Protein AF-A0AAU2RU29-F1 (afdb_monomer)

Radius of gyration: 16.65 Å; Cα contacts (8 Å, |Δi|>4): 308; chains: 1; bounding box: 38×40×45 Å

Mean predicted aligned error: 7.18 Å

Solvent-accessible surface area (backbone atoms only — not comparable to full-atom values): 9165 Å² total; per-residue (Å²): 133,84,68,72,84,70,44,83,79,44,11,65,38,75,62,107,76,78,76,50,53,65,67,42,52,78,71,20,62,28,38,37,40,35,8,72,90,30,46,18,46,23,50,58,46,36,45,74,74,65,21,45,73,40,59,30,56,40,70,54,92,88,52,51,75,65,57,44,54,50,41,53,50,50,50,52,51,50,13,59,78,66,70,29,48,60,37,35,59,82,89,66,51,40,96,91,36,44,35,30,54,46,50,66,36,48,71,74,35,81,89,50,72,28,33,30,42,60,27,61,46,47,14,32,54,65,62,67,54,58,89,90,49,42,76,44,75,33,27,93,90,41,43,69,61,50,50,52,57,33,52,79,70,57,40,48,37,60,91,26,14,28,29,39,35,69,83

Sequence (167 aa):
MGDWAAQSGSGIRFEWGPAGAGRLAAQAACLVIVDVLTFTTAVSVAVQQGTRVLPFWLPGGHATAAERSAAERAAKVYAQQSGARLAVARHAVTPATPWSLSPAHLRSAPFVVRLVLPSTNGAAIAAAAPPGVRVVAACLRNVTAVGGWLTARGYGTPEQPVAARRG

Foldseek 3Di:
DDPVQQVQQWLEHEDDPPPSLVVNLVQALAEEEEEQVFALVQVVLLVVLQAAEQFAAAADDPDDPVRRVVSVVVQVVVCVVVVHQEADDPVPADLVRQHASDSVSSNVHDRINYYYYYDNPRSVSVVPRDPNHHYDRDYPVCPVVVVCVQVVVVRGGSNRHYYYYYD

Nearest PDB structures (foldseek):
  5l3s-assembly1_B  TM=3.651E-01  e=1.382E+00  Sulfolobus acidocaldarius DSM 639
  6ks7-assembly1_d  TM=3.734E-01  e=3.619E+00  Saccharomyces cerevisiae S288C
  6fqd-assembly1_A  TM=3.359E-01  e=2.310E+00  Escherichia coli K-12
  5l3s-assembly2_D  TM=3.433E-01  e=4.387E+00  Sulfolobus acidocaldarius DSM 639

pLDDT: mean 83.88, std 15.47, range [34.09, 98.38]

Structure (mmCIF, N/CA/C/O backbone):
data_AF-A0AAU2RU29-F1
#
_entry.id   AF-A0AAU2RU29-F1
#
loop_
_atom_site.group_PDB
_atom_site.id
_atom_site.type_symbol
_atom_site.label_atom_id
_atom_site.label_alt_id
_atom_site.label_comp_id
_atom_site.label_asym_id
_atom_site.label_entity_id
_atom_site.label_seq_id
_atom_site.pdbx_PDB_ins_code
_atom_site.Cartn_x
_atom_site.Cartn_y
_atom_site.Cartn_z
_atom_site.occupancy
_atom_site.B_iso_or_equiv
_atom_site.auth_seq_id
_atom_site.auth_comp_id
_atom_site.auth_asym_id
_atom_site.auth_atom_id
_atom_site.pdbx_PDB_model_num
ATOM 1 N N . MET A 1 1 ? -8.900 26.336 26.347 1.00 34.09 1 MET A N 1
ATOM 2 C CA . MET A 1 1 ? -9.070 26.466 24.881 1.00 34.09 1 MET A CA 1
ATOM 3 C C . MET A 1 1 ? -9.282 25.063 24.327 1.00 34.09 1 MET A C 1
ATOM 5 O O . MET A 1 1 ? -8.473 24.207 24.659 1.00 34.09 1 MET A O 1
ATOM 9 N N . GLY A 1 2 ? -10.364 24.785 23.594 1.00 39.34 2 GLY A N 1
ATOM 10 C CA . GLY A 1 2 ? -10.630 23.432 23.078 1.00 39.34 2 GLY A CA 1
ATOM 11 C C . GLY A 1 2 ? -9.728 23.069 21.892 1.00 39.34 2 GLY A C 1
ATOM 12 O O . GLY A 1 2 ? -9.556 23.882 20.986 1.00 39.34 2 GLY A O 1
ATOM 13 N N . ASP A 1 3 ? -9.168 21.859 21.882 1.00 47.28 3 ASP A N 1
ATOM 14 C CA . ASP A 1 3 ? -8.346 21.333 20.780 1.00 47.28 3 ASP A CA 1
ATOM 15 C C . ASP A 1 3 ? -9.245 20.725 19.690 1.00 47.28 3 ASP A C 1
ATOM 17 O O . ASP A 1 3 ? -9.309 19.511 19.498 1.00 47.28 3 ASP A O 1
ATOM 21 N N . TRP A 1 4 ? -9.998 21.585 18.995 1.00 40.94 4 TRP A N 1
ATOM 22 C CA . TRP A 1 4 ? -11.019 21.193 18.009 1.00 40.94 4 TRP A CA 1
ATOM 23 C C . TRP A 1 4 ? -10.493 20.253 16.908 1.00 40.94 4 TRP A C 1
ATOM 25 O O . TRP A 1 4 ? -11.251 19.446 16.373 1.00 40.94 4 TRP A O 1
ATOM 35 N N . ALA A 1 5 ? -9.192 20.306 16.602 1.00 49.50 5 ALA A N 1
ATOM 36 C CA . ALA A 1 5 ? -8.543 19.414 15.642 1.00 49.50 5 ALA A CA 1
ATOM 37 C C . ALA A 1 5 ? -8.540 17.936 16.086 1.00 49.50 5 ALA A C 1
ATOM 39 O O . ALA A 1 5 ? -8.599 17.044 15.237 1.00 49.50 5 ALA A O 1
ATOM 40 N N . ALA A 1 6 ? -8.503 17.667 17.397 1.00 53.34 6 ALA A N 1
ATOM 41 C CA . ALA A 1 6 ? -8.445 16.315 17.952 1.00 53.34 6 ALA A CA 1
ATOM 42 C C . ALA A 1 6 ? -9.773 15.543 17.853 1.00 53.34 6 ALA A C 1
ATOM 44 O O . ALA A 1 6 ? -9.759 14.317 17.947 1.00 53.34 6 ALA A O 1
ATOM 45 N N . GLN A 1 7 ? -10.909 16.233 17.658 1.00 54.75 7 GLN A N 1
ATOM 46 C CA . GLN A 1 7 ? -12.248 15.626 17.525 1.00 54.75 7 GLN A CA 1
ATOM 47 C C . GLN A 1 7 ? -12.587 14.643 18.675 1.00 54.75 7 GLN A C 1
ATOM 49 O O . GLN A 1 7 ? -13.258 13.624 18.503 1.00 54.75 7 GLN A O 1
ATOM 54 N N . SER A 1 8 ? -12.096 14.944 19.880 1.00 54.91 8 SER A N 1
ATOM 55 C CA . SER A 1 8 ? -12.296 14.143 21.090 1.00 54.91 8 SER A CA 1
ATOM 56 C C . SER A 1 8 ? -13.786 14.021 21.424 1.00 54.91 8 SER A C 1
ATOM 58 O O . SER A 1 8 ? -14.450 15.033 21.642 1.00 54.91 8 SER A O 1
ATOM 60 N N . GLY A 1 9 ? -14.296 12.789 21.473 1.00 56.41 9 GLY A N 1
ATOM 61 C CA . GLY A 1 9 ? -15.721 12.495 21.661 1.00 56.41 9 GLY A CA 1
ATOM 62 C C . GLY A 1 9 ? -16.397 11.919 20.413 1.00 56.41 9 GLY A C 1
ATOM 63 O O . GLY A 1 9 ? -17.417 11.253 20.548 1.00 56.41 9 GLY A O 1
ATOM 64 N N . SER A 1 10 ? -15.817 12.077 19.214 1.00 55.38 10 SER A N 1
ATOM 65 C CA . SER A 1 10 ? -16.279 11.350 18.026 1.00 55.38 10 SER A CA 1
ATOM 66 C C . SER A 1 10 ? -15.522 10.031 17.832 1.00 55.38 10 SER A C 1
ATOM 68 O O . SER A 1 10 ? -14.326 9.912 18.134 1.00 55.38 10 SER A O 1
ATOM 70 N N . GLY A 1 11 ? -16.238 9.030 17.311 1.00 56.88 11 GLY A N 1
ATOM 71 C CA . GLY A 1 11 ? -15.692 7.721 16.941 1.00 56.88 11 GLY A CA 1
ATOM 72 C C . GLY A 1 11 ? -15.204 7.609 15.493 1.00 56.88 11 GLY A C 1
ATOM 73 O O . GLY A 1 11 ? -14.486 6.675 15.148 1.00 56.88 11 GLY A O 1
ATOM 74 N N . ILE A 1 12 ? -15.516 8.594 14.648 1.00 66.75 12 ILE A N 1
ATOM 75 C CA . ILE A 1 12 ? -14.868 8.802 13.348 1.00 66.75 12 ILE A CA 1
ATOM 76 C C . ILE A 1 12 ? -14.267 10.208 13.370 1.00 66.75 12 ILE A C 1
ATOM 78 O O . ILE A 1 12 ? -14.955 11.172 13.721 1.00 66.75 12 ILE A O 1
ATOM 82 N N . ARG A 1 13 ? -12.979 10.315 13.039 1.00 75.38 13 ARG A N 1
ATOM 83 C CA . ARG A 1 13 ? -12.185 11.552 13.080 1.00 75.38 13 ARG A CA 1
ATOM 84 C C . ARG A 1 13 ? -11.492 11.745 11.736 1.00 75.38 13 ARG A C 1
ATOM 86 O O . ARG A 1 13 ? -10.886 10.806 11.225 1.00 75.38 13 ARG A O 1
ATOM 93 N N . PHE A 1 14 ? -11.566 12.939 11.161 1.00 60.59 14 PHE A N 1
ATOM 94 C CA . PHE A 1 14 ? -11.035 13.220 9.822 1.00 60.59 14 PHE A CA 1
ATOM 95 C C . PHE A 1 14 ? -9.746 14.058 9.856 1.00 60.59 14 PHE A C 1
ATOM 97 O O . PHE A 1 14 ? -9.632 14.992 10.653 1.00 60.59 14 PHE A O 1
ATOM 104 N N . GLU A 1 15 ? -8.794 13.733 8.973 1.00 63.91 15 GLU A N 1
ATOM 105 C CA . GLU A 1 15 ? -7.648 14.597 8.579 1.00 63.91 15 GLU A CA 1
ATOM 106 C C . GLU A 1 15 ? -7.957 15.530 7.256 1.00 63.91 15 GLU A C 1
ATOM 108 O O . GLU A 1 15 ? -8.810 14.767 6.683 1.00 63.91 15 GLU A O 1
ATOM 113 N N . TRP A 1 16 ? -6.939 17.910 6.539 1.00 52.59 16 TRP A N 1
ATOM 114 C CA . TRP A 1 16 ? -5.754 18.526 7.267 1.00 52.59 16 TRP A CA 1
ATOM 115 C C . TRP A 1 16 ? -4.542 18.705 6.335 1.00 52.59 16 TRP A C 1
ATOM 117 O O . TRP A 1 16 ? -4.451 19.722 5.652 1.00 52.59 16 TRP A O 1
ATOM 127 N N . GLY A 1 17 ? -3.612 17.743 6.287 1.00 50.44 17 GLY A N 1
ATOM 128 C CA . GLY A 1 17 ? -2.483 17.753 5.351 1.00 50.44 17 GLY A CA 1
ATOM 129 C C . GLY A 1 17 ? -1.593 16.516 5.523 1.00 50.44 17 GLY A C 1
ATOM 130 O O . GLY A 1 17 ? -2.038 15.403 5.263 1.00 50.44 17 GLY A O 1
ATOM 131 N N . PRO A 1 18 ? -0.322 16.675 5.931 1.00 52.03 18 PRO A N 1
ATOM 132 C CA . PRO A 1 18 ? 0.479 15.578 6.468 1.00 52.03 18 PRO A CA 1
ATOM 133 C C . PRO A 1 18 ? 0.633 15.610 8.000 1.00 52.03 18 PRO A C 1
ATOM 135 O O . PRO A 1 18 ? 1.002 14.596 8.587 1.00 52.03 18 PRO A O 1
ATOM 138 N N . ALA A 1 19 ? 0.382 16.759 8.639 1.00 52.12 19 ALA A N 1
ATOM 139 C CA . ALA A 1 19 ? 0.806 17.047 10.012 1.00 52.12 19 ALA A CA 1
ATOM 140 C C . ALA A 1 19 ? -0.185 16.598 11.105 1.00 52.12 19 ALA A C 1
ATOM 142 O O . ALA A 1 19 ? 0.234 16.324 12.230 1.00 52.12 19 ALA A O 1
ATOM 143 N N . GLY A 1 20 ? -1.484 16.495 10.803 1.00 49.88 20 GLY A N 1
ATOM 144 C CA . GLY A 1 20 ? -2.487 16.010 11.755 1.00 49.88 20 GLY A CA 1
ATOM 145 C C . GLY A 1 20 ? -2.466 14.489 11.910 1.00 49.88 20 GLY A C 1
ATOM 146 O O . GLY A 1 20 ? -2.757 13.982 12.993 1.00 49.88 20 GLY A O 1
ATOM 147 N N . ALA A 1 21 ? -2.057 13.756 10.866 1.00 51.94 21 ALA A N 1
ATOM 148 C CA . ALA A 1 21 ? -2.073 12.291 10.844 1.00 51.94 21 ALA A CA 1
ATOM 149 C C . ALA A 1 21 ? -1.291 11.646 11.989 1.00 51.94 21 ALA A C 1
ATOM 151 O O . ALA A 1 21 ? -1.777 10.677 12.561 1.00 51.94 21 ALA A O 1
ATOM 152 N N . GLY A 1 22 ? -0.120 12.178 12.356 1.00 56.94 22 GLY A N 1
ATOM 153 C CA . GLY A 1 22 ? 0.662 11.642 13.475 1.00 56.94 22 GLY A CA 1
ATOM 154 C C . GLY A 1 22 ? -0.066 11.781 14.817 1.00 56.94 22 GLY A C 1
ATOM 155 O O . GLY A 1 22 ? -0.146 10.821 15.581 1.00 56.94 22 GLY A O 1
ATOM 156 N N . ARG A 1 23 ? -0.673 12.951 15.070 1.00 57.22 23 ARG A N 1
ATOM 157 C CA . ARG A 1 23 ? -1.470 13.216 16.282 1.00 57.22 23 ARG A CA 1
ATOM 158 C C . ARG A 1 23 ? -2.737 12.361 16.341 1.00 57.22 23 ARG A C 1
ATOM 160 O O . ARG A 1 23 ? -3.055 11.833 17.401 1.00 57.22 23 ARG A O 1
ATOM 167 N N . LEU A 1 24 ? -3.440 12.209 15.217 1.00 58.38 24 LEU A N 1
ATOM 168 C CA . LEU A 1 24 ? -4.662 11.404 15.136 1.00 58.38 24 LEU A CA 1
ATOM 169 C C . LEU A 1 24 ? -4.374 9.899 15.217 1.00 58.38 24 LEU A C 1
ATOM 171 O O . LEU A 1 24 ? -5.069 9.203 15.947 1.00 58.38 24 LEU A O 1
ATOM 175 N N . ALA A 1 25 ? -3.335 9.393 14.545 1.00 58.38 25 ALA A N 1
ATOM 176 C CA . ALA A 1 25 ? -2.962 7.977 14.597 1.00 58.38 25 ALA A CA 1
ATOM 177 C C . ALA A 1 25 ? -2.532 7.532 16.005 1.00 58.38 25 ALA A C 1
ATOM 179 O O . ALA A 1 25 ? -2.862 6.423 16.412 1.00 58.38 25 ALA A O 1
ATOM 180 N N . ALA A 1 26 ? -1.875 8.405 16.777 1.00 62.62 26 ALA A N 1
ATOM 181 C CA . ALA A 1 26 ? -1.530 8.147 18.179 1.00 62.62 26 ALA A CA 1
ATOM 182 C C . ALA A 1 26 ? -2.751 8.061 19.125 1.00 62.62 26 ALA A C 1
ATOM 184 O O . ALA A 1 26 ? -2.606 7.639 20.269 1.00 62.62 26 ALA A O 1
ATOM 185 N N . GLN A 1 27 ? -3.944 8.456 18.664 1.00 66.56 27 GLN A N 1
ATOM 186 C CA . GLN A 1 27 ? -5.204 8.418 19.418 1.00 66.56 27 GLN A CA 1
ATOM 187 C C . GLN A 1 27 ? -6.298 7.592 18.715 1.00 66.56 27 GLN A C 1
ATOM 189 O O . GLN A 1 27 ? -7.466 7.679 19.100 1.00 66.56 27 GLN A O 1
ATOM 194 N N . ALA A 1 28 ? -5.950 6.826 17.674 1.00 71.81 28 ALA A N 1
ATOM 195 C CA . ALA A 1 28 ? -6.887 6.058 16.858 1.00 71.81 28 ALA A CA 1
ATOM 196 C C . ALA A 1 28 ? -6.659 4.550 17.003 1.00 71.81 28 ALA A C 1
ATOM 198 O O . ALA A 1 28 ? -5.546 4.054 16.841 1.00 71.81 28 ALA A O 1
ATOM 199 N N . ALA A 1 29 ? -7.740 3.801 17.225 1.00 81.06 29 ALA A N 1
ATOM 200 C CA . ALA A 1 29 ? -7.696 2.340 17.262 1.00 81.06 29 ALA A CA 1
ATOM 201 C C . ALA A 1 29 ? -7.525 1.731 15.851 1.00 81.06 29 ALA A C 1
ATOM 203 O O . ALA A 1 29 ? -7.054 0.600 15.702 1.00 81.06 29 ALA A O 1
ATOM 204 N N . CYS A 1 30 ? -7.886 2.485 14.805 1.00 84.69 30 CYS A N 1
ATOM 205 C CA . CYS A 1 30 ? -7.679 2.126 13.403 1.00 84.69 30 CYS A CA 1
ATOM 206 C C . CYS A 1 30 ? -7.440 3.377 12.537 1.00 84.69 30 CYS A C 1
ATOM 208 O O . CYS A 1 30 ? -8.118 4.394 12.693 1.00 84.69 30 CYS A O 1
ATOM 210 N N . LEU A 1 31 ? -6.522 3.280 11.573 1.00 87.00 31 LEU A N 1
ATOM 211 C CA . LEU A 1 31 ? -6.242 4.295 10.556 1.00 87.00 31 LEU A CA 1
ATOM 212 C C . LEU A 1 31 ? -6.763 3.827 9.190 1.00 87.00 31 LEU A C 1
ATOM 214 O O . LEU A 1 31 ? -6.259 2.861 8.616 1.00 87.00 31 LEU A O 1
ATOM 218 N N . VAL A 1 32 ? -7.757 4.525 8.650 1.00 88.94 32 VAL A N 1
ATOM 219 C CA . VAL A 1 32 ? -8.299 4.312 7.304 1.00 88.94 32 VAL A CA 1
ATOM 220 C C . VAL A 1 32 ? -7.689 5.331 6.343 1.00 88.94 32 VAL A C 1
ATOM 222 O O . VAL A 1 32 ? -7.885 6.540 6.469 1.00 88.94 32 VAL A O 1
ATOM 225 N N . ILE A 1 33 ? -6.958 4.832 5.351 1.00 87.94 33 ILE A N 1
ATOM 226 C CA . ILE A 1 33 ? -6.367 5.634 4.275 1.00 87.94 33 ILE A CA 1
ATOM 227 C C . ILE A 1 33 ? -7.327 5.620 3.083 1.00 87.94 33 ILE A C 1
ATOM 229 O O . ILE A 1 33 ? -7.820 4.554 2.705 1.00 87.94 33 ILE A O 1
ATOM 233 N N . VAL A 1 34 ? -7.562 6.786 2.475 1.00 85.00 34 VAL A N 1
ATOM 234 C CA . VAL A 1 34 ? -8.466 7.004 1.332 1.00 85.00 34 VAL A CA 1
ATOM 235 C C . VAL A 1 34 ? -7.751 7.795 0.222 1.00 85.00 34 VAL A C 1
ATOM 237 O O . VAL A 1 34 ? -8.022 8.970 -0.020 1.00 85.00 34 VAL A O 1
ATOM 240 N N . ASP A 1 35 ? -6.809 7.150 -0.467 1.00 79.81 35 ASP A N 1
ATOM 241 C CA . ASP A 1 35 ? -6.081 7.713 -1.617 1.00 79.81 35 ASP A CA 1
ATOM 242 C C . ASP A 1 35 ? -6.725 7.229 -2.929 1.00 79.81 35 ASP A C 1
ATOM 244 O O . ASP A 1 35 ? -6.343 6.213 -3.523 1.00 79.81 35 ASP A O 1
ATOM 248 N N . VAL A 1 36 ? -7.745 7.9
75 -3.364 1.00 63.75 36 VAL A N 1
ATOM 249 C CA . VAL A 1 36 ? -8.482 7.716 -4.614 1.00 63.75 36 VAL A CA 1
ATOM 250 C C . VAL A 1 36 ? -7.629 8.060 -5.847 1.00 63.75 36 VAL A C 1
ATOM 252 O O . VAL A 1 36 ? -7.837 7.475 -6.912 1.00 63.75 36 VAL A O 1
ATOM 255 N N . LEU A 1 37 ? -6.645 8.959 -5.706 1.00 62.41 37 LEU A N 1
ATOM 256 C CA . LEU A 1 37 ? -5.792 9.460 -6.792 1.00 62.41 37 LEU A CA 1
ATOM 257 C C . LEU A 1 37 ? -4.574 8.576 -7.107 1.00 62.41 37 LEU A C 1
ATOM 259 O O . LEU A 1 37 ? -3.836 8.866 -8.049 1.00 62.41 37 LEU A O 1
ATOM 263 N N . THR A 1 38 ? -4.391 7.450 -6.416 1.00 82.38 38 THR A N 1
---*---
→ **Work task**
In the data above, find the line that contains "Mean predicted aligned error: 7.18 Å", then reproduce exactly every line from the first line through that line.

→ **Result of this task**
Protein AF-A0AAU2RU29-F1 (afdb_monomer)

Radius of gyration: 16.65 Å; Cα contacts (8 Å, |Δi|>4): 308; chains: 1; bounding box: 38×40×45 Å

Mean predicted aligned error: 7.18 Å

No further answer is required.